* To do
Print, in exact form, the lines below from the one containing "ATOM 106 N N" through the one containing "ATOM 114 N N . ASN", and omit all others.

* Provided data
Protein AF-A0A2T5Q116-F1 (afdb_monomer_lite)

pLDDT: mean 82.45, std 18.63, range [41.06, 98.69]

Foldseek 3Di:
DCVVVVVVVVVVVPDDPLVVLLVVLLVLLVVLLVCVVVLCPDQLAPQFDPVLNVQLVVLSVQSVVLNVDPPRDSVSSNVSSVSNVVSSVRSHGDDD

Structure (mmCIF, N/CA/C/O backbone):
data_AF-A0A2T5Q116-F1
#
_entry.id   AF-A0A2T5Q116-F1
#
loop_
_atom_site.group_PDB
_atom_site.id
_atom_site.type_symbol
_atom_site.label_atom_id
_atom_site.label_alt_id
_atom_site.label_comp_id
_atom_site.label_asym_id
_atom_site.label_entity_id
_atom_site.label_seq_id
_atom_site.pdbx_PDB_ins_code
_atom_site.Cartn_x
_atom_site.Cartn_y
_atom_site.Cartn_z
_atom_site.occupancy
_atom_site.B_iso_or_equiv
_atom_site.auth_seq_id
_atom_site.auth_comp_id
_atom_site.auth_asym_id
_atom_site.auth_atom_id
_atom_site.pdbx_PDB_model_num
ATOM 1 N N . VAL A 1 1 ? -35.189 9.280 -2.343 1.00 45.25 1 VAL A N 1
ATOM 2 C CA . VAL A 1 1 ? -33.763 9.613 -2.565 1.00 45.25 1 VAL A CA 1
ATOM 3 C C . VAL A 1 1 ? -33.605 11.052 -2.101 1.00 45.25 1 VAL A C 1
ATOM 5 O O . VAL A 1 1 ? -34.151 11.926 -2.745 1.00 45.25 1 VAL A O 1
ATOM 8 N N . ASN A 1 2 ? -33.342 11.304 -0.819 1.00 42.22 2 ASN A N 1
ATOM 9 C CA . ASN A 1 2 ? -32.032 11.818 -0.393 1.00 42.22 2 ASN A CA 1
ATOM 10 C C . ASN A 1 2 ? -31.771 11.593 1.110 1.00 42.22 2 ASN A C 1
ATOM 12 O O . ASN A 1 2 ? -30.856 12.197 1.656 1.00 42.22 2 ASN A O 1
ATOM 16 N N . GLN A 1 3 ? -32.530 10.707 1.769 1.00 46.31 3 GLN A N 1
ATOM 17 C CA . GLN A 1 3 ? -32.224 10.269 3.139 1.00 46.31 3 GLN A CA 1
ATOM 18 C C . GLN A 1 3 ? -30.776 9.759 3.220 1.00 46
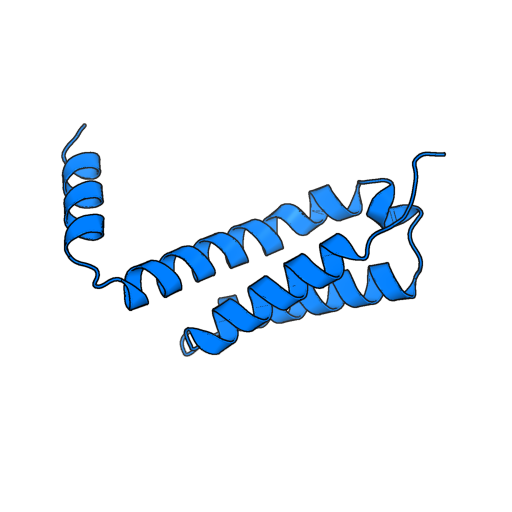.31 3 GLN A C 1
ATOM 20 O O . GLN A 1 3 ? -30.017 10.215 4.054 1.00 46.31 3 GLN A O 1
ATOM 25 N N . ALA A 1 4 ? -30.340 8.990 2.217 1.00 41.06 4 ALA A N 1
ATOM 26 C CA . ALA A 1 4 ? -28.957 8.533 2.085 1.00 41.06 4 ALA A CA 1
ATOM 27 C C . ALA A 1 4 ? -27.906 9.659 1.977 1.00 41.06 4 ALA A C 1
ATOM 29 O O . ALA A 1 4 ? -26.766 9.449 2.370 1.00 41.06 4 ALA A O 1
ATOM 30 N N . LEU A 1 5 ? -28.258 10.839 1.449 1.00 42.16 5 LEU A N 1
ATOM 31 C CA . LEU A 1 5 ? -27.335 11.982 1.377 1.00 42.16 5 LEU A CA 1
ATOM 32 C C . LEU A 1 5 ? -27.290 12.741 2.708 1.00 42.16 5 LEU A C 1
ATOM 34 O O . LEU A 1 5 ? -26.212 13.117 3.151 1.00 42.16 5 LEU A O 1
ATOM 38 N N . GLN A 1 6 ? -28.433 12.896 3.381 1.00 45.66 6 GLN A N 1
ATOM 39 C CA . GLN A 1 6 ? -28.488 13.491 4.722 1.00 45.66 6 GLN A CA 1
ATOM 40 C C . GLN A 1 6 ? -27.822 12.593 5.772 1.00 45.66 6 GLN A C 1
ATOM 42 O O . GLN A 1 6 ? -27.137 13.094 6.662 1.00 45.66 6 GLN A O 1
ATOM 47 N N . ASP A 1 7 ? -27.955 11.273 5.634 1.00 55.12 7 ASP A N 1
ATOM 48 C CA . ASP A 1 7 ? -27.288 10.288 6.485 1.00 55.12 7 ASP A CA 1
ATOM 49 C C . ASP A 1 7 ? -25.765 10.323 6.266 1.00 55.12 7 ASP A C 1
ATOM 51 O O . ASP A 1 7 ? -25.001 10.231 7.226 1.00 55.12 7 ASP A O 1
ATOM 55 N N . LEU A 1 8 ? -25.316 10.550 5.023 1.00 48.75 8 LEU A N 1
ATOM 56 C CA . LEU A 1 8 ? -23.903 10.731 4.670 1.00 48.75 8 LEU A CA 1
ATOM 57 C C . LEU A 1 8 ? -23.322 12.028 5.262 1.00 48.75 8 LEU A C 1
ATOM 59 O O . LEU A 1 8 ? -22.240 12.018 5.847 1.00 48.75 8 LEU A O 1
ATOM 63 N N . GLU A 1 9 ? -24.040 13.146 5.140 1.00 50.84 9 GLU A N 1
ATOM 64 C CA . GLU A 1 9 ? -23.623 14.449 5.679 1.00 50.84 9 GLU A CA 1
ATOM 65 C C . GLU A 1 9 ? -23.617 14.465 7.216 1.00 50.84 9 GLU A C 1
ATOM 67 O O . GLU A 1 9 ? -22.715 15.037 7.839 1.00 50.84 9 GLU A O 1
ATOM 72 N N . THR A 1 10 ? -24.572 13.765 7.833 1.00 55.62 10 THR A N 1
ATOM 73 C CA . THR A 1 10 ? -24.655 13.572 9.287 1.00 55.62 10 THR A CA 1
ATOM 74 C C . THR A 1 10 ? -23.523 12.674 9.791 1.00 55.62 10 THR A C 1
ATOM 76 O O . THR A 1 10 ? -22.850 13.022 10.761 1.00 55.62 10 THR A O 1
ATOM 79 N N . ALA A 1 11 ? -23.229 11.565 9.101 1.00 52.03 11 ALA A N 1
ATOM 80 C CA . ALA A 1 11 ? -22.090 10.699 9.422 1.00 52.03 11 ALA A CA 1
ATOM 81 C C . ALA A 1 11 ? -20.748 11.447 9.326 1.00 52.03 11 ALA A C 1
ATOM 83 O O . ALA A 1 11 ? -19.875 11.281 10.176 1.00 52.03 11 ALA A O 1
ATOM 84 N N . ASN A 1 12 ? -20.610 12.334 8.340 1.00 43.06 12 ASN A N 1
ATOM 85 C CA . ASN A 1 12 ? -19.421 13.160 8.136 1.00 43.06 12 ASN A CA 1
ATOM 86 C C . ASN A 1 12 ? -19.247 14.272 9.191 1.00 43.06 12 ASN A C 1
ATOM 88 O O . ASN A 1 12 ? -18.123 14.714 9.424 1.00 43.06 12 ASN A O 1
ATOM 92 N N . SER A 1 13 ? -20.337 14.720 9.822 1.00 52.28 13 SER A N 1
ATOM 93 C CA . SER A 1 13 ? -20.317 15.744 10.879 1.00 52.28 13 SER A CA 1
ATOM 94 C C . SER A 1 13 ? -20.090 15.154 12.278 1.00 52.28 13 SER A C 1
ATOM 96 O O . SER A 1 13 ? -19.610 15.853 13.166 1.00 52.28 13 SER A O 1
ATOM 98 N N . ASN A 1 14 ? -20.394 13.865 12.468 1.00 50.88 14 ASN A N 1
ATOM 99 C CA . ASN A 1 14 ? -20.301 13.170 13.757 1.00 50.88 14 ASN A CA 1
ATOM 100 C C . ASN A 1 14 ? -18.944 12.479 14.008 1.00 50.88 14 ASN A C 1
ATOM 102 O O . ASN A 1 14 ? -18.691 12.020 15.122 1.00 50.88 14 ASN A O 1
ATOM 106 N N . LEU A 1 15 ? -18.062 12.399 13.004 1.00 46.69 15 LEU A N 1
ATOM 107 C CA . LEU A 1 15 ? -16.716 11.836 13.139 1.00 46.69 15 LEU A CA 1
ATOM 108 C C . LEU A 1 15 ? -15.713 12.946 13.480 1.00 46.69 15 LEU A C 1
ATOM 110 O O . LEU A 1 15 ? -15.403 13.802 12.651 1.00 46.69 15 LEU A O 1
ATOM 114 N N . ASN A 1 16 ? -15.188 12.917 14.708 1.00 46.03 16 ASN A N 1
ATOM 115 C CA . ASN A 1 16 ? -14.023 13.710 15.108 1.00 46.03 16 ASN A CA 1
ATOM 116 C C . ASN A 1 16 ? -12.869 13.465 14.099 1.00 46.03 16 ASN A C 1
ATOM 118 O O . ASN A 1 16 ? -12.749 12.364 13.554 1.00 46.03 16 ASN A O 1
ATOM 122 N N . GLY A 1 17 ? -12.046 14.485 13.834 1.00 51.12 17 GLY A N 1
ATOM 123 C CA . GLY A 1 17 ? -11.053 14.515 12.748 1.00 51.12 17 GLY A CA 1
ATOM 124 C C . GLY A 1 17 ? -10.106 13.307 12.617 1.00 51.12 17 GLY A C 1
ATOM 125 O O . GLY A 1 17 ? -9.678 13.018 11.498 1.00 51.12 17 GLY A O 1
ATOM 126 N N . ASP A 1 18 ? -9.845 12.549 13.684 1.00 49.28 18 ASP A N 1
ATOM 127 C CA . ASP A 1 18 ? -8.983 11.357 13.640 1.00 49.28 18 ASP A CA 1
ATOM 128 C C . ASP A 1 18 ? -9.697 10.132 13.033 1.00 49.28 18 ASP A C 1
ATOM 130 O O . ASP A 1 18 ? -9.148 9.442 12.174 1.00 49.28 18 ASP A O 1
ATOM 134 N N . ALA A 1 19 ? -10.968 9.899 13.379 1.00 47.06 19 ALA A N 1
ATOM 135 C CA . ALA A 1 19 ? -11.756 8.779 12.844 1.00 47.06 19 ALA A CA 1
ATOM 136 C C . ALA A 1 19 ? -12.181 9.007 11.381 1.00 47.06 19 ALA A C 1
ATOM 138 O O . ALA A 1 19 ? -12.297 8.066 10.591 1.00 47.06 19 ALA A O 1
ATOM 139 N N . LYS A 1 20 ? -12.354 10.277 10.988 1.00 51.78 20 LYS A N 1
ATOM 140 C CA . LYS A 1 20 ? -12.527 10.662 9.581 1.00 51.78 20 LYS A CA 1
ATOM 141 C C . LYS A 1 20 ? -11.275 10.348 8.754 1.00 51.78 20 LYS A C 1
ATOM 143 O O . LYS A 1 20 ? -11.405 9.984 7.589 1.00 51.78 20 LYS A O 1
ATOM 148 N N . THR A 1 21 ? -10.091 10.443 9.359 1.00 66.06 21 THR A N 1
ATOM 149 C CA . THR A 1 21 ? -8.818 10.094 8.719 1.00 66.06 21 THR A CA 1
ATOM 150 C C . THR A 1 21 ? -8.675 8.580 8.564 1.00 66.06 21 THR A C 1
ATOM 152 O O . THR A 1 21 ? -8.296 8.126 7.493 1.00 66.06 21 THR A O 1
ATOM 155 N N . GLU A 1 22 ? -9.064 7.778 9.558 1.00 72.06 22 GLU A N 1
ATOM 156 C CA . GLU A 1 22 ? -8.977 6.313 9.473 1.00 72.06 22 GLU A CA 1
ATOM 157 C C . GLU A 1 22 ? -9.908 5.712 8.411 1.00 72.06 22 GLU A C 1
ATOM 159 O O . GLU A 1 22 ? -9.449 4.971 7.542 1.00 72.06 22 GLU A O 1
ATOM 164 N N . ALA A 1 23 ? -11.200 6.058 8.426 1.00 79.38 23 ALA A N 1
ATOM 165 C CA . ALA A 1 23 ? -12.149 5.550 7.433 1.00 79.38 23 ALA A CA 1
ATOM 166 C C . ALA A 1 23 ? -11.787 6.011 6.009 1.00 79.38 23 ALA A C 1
==
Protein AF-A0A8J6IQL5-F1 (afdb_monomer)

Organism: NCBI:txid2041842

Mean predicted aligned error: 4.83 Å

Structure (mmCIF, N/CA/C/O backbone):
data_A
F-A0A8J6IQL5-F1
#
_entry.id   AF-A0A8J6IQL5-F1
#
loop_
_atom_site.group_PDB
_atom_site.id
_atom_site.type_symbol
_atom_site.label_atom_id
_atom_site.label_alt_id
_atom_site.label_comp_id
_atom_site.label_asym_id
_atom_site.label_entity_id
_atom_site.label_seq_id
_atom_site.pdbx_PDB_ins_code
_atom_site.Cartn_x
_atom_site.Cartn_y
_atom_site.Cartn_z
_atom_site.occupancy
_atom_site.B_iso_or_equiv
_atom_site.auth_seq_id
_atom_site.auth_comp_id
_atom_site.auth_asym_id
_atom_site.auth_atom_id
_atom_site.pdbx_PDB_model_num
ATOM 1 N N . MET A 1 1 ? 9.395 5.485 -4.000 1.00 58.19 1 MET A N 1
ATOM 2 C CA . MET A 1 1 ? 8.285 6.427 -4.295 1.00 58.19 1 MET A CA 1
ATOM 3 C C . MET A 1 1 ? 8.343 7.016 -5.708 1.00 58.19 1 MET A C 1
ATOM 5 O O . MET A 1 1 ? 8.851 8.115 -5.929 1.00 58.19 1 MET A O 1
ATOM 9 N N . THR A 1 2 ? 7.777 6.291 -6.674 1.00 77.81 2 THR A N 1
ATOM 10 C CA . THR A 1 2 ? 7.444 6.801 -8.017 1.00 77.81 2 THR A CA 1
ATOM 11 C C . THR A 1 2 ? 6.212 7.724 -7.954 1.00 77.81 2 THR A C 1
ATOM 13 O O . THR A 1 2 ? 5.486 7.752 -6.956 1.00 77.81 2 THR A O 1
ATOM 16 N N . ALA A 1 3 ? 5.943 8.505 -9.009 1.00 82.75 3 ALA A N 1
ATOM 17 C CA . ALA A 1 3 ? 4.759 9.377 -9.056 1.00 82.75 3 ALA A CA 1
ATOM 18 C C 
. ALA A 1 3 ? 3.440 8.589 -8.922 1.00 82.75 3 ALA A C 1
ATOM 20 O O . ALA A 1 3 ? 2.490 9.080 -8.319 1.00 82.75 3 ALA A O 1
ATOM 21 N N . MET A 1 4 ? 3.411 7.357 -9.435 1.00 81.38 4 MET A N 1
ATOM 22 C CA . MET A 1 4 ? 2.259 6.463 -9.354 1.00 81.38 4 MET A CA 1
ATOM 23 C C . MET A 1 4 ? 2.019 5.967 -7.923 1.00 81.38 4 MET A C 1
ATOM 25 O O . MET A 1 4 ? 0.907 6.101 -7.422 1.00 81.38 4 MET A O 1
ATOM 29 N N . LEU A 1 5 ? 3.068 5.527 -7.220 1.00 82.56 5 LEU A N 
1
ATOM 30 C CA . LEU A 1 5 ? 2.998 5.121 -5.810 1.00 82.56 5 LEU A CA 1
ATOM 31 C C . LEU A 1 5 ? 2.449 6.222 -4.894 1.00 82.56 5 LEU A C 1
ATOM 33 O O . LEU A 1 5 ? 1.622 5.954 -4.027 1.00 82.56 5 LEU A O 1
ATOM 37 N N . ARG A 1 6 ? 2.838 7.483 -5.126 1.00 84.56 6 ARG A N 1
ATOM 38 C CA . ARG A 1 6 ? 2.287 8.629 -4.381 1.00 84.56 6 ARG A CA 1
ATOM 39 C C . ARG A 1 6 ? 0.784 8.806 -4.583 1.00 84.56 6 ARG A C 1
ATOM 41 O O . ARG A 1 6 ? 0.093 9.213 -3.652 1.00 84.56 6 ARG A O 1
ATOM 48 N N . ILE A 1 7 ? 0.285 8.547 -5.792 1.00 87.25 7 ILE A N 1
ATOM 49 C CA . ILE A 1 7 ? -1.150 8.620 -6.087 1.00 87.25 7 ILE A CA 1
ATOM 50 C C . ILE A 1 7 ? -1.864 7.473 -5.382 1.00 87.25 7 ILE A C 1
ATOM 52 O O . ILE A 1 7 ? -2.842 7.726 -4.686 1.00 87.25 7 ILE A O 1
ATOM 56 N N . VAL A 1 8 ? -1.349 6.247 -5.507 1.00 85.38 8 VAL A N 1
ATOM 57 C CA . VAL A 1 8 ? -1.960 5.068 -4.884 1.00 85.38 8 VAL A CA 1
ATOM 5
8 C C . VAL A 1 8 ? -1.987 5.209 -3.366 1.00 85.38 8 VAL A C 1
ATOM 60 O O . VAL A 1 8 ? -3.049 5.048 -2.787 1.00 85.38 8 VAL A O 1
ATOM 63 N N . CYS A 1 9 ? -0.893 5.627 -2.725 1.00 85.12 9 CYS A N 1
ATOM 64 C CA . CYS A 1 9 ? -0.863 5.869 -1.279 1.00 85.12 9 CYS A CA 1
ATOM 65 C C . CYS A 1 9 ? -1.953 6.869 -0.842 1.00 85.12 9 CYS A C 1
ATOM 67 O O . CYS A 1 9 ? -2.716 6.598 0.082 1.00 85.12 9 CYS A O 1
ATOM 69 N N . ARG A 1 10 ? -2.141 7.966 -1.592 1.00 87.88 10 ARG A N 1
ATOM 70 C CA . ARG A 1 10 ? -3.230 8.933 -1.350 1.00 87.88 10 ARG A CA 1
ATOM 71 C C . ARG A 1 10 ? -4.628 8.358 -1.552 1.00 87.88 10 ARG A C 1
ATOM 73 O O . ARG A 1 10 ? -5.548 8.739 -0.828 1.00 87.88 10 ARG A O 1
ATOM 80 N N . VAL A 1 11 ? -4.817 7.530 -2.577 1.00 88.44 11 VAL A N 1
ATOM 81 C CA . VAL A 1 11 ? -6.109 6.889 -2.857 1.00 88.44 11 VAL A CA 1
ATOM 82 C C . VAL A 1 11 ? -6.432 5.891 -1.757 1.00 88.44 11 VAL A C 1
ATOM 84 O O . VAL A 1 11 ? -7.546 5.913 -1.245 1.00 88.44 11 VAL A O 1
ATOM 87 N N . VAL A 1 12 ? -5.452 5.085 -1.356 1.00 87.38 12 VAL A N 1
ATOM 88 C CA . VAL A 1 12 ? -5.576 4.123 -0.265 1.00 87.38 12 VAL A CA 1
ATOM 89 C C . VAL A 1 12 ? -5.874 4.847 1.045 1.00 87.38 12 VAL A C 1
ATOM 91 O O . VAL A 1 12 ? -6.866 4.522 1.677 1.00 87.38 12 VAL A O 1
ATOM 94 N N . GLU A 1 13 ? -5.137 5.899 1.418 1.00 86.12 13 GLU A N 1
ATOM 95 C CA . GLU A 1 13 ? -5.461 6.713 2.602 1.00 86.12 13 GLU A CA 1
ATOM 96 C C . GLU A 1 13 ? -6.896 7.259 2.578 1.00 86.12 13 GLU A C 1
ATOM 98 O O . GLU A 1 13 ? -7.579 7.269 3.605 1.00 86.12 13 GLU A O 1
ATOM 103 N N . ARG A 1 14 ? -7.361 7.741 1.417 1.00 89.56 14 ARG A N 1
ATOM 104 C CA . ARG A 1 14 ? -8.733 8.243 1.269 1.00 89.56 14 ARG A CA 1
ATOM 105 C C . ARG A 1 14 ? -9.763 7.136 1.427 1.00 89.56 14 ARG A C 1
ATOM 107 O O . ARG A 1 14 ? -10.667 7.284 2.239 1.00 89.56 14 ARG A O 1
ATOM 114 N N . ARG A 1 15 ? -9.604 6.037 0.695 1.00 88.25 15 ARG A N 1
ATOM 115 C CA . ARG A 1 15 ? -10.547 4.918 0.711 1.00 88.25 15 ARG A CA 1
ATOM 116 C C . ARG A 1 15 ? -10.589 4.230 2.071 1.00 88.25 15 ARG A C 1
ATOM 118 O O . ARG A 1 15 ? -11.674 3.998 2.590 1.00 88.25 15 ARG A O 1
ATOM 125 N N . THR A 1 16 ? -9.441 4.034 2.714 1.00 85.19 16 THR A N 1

* Output for this exercise
ATOM 106 N N . LEU A 1 15 ? -18.062 12.399 13.004 1.00 46.69 15 LEU A N 1
ATOM 107 C CA . LEU A 1 15 ? -16.716 11.836 13.139 1.00 46.69 15 LEU A CA 1
ATOM 108 C C . LEU A 1 15 ? -15.713 12.946 13.480 1.00 46.69 15 LEU A C 1
ATOM 110 O O . LEU A 1 15 ? -15.403 13.802 12.651 1.00 46.69 15 LEU A O 1
ATOM 114 N N . ASN A 1 16 ? -15.188 12.917 14.708 1.00 46.03 16 ASN A N 1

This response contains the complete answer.